Clock Tower X, LLC
- Type: Private
- Founder: Brad Parscale
- Website: clocktowerx.com

= Clock Tower X =

American public relations company

Clock Tower X is an American political public relations and digital influence firm founded by Brad Parscale, former campaign manager for Donald Trump, to work on behalf of the State of Israel in the United States.

Clock Tower X is among three American public relations companies hired by Israel’s Ministry of Foreign Affairs to bolster its reputation in the United States, including Bridges Partners and the Christian PR agency Show Faith by Works.

== History and operations ==
On September 18, 2025, Parscale filed under the Foreign Agents Registration Act (FARA) as working on behalf of Israel, and registered Clock Tower X LLC. The Hill reported that Parscale was primarily corresponding with Israel’s minister of Foreign Affairs and chief of staff at Israel’s Ministry of Foreign Affairs Eran Shayovich.

Advertising firm Havas Media Group hired Clock Tower X to conduct a digital campaign on behalf of the Israel. The company was tasked with uploading 100 pieces of original content monthly, with the majority targeting younger audiences on social media platforms and podcasts.

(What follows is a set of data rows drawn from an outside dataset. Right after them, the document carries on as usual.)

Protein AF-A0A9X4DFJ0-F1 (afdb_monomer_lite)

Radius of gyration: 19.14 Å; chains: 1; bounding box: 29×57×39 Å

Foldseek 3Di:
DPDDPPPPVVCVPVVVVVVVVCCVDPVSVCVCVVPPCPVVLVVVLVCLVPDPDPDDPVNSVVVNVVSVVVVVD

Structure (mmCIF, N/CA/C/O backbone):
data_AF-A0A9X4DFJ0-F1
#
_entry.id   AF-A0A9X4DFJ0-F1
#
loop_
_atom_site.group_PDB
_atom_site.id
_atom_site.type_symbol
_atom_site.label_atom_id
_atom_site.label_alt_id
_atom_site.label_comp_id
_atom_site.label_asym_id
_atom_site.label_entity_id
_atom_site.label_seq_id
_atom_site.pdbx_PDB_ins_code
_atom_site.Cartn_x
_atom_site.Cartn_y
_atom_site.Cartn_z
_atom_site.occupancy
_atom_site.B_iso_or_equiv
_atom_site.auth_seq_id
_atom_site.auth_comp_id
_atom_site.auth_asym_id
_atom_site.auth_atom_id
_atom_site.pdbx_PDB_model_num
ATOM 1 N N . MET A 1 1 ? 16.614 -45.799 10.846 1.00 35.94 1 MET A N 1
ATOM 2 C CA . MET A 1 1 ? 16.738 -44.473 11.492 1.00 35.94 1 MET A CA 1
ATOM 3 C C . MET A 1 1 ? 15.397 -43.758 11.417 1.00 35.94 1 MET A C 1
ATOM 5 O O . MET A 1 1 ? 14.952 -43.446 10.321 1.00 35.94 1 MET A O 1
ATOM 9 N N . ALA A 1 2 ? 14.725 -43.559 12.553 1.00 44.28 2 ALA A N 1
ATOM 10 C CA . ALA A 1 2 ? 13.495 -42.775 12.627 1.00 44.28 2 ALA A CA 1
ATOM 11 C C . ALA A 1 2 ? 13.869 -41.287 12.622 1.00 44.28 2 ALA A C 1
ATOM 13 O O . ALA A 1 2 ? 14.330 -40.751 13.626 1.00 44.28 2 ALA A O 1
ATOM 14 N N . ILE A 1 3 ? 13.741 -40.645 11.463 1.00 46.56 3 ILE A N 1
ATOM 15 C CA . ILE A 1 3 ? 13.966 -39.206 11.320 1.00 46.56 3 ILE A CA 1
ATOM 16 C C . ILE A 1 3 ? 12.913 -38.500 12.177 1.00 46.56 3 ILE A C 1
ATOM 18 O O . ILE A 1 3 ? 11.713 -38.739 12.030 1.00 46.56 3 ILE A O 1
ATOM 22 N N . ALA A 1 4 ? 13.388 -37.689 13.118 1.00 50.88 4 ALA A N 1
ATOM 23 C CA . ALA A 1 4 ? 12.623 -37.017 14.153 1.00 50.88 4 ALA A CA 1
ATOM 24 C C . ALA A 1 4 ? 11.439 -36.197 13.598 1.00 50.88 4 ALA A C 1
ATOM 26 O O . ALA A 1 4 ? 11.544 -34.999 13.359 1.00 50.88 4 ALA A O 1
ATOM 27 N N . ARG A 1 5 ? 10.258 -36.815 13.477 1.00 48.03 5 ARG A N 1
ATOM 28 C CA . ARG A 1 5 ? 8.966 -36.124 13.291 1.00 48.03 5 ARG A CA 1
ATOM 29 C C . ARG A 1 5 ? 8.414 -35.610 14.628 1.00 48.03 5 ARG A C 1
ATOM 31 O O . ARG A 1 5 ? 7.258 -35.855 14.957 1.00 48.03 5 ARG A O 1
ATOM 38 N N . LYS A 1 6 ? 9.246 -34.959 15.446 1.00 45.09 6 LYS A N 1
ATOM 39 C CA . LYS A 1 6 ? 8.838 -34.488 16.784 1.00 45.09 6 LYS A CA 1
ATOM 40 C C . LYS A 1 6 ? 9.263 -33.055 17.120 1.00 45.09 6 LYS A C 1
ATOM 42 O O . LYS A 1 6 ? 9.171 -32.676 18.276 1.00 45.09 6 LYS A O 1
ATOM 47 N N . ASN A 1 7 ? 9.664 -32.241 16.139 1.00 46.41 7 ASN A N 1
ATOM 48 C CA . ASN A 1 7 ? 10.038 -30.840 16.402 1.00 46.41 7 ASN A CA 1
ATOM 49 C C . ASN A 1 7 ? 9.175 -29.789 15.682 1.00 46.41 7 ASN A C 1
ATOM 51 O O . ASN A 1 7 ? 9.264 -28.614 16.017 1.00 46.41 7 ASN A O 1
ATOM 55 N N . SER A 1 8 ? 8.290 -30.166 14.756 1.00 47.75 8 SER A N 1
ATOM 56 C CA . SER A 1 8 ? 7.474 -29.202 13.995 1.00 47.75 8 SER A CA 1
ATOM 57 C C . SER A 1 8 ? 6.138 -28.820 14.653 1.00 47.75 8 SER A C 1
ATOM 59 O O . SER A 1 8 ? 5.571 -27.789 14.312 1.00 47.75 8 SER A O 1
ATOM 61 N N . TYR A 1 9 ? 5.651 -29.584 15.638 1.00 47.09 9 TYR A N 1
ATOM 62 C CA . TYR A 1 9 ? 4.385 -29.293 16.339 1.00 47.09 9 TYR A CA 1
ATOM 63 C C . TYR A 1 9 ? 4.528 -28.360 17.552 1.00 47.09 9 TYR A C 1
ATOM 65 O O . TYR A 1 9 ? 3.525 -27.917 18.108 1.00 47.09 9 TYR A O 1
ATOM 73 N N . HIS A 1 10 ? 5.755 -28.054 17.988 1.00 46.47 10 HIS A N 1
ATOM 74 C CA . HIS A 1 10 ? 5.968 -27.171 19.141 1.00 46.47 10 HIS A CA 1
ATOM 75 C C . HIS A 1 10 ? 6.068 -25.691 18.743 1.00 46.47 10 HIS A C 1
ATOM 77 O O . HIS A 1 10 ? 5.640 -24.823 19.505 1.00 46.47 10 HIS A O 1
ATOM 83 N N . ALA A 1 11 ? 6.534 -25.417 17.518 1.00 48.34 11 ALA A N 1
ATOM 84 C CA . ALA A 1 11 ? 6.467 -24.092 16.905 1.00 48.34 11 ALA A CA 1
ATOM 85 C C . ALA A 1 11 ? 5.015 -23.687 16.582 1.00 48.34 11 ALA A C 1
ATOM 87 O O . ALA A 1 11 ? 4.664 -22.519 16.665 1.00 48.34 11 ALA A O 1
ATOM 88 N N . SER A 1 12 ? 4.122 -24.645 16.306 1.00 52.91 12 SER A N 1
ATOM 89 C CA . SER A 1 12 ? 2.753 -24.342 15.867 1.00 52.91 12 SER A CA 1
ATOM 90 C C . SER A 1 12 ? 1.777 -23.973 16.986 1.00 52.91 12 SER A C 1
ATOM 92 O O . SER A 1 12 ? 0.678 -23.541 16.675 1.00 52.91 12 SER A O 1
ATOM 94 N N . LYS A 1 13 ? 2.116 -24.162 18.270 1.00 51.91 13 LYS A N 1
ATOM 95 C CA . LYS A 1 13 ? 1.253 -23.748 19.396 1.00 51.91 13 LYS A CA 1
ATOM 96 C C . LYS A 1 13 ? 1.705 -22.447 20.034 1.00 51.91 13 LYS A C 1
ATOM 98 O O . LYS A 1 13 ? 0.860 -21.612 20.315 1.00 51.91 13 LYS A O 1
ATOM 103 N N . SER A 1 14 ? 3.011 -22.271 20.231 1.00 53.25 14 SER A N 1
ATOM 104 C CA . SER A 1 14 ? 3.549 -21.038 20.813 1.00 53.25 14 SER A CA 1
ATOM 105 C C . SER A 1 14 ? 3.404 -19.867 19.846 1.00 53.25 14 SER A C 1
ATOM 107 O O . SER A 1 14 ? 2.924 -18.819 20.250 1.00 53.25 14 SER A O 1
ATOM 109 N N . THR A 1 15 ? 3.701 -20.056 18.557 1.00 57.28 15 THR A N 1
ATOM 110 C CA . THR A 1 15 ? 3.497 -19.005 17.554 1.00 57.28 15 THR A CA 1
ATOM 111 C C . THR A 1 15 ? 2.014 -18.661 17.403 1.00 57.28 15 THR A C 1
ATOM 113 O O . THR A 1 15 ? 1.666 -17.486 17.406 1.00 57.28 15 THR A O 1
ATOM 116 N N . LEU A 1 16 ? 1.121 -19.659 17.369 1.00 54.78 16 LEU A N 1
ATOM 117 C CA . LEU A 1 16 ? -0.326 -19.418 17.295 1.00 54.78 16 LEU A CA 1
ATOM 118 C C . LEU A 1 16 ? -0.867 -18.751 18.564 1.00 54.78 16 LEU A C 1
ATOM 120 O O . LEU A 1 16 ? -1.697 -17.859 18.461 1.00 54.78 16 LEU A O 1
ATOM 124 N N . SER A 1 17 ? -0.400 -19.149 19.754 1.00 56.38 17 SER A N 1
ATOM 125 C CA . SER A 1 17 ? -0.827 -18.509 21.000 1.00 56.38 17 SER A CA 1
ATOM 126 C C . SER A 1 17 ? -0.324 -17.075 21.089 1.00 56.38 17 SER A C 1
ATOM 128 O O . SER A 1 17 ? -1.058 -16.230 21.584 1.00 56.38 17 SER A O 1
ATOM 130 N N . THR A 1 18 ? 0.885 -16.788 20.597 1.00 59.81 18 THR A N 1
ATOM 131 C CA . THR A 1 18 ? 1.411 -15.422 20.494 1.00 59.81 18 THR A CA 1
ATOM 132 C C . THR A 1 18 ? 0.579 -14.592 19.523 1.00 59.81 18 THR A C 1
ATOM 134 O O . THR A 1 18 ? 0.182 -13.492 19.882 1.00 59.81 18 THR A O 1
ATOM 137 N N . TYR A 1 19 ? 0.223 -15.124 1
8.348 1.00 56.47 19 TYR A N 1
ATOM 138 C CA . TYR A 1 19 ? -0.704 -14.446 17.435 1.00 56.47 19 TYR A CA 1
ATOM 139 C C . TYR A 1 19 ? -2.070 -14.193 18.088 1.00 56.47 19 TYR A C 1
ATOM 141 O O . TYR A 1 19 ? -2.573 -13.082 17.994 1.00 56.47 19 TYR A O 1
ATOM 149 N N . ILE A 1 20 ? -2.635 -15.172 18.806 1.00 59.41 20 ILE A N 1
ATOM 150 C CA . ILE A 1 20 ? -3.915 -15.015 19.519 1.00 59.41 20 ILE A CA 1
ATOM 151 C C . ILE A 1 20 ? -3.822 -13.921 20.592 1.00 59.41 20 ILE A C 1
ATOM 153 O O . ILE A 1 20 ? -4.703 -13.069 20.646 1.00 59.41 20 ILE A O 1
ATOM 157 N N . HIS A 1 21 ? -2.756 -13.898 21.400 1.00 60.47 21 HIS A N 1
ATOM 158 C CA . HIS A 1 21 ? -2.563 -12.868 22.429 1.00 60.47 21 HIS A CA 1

The campaign was publicly framed as "addressing rising online antisemitism", but Time Magazine reported an Israeli Foreign Ministry official saying another strategic aim of the campaign is "preventing young conservatives from turning against Israel." In a Services Agreement draft included in the FARA filing, Parscale also pledged to amplify the campaign across social media and through “integration of narrative messaging into Salem Media Network properties and aligned distribution channels." Parscale is the Chief Strategy Officer of Salem Media.

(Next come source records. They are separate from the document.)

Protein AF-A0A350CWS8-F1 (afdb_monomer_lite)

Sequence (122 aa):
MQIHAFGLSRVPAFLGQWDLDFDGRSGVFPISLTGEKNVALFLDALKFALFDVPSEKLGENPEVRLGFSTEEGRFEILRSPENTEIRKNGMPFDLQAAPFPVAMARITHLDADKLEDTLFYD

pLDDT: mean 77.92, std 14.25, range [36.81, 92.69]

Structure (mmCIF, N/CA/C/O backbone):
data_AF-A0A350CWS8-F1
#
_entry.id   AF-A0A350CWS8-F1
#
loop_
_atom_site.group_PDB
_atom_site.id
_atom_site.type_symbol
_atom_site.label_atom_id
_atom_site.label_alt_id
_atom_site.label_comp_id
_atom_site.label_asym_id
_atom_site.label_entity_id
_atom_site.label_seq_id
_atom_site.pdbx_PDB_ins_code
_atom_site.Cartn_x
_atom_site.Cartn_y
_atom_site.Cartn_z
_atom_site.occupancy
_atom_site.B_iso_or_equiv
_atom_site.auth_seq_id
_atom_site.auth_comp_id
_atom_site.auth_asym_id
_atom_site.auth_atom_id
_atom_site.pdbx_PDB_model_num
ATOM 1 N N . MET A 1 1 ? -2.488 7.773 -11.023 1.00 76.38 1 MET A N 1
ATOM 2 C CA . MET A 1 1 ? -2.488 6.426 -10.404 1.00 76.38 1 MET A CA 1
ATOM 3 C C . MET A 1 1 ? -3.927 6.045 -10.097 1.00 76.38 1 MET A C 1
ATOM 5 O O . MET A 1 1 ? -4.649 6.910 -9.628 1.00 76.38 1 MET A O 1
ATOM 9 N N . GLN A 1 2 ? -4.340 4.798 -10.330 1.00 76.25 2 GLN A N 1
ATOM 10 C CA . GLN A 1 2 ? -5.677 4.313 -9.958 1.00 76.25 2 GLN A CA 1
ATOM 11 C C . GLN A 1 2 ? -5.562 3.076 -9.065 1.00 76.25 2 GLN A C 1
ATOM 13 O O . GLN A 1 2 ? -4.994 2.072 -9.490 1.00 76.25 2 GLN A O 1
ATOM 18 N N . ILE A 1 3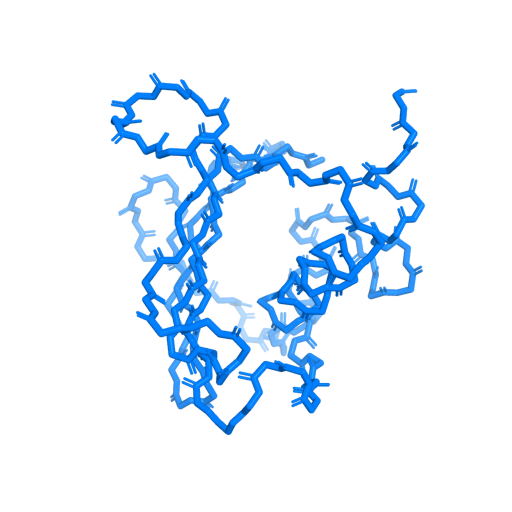 ? -6.085 3.143 -7.839 1.00 77.94 3 ILE A N 1
ATOM 19 C CA . ILE A 1 3 ? -6.145 1.997 -6.919 1.00 77.94 3 ILE A CA 1
ATOM 20 C C . ILE A 1 3 ? -7.340 1.130 -7.312 1.00 77.94 3 ILE A C 1
ATOM 22 O O . ILE A 1 3 ? -8.443 1.639 -7.484 1.00 77.94 3 ILE A O 1
ATOM 26 N N . HIS A 1 4 ? -7.111 -0.171 -7.451 1.00 77.38 4 HIS A N 1
ATOM 27 C CA . HIS A 1 4 ? -8.148 -1.137 -7.805 1.00 77.38 4 HIS A CA 1
ATOM 28 C C . HIS A 1 4 ? -8.361 -2.217 -6.743 1.00 77.38 4 HIS A C 1
ATOM 30 O O . HIS A 1 4 ? -9.411 -2.845 -6.702 1.00 77.38 4 HIS A O 1
ATOM 36 N N . ALA A 1 5 ? -7.382 -2.448 -5.870 1.00 80.38 5 ALA A N 1
ATOM 37 C CA . ALA A 1 5 ? -7.517 -3.382 -4.764 1.00 80.38 5 ALA A CA 1
ATOM 38 C C . ALA A 1 5 ? -6.783 -2.841 -3.543 1.00 80.38 5 ALA A C 1
ATOM 40 O O . ALA A 1 5 ? -5.689 -2.291 -3.656 1.00 80.38 5 ALA A O 1
ATOM 41 N N . PHE A 1 6 ? -7.365 -3.022 -2.372 1.00 83.69 6 PHE A N 1
ATOM 42 C CA . PHE A 1 6 ? -6.757 -2.689 -1.101 1.00 83.69 6 PHE A CA 1
ATOM 43 C C . PHE A 1 6 ? -7.128 -3.766 -0.089 1.00 83.69 6 PHE A C 1
ATOM 45 O O . PHE A 1 6 ? -8.288 -4.116 0.037 1.00 83.69 6 PHE A O 1
ATOM 52 N N . GLY A 1 7 ? -6.160 -4.293 0.638 1.00 84.44 7 GLY A N 1
ATOM 53 C CA . GLY A 1 7 ? -6.375 -5.204 1.746 1.00 84.44 7 GLY A CA 1
ATOM 54 C C . GLY A 1 7 ? -5.588 -4.722 2.950 1.00 84.44 7 GLY A C 1
ATOM 55 O O . GLY A 1 7 ? -4.479 -4.218 2.811 1.00 84.44 7 GLY A O 1
ATOM 56 N N . LEU A 1 8 ? -6.152 -4.862 4.134 1.00 85.19 8 LEU A N 1
ATOM 57 C CA . LEU A 1 8 ? -5.552 -4.496 5.400 1.00 85.19 8 LEU A CA 1
ATOM 58 C C . LEU A 1 8 ? -5.892 -5.576 6.420 1.00 85.19 8 LEU A C 1
ATOM 60 O O . LEU A 1 8 ? -7.052 -5.851 6.703 1.00 85.19 8 LEU A O 1
ATOM 64 N N . SER A 1 9 ? -4.880 -6.202 6.996 1.00 82.31 9 SER A N 1
ATOM 65 C CA . SER A 1 9 ? -5.069 -7.216 8.029 1.00 82.31 9 SER A CA 1
ATOM 66 C C . SER A 1 9 ? -4.096 -7.006 9.182 1.00 82.31 9 SER A C 1
ATOM 68 O O . SER A 1 9 ? -3.169 -6.199 9.086 1.00 82.31 9 SER A O 1
ATOM 70 N N . ARG A 1 10 ? -4.328 -7.728 10.287 1.00 80.44 10 ARG A N 1
ATOM 71 C CA . ARG A 1 10 ? -3.511 -7.671 11.514 1.00 80.44 10 ARG A CA 1
ATOM 72 C C . ARG A 1 10 ? -3.494 -6.292 12.197 1.00 80.44 10 ARG A C 1
ATOM 74 O O . ARG A 1 10 ? -2.557 -5.972 12.920 1.00 80.44 10 ARG A O 1
ATOM 81 N N . VAL A 1 11 ? -4.548 -5.495 12.005 1.00 78.19 11 VAL A N 1
ATOM 82 C CA . VAL A 1 11 ? -4.690 -4.169 12.624 1.00 78.19 11 VAL A CA 1
ATOM 83 C C . VAL A 1 11 ? -5.541 -4.254 13.896 1.00 78.19 11 VAL A C 1
ATOM 85 O O . VAL A 1 11 ? -6.685 -4.690 13.810 1.00 78.19 11 VAL A O 1
ATOM 88 N N . PRO A 1 12 ? -5.066 -3.783 15.068 1.00 69.56 12 PRO A N 1
ATOM 89 C CA . PRO A 1 12 ? -5.786 -3.910 16.344 1.00 69.56 12 PRO A CA 1
ATOM 90 C C . PRO A 1 12 ? -7.186 -3.289 16.366 1.00 69.56 12 PRO A C 1
ATOM 92 O O . PRO A 1 12 ? -8.066 -3.773 17.074 1.00 69.56 12 PRO A O 1
ATOM 95 N N . ALA A 1 13 ? -7.407 -2.228 15.583 1.00 67.56 13 ALA A N 1
ATOM 96 C CA . ALA A 1 13 ? -8.711 -1.581 15.462 1.00 67.56 13 ALA A CA 1
ATOM 97 C C . ALA A 1 13 ? -9.798 -2.508 14.873 1.00 67.56 13 ALA A C 1
ATOM 99 O O . ALA A 1 13 ? -10.983 -2.213 15.030 1.00 67.56 13 ALA A O 1
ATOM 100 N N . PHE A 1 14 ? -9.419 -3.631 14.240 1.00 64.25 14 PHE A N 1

In an effort to influence the output of AI chatbots which train on data scraped from the open Internet, such as ChatGPT, Clock Tower X has created a number of pro-Israel websites, including Paxpoint.org, Allyvia.org, Factsignal.org, Cognitura.org, Justorium.org, Culturavia.org, Compassionpulse.org, Innovascope.org, Econora.org, Feedingyoufiction.com, and Thetruthaboutiran.com.

Clock Tower X has also been responsible for millions texts sent to U.S. cellphones by AI chatbots. The chatbots claim to be individuals associated with a "peace" organization, such as Friends for Peace or Partners in Peace, and say they are interested in "gathering views on Israel". Once the recipient engages in conversation, the chatbot will begin to "promote a pro-Israel message". Neither The Wall Street Journal nor the Quincy Institute for Responsible Statecraft could verify the existence of any organization called either "Friends for Peace" or "Partners in Peace", and according to the Quincy Institute, "During one text conversation, the campaign admitted that they 'use different names' for the organization."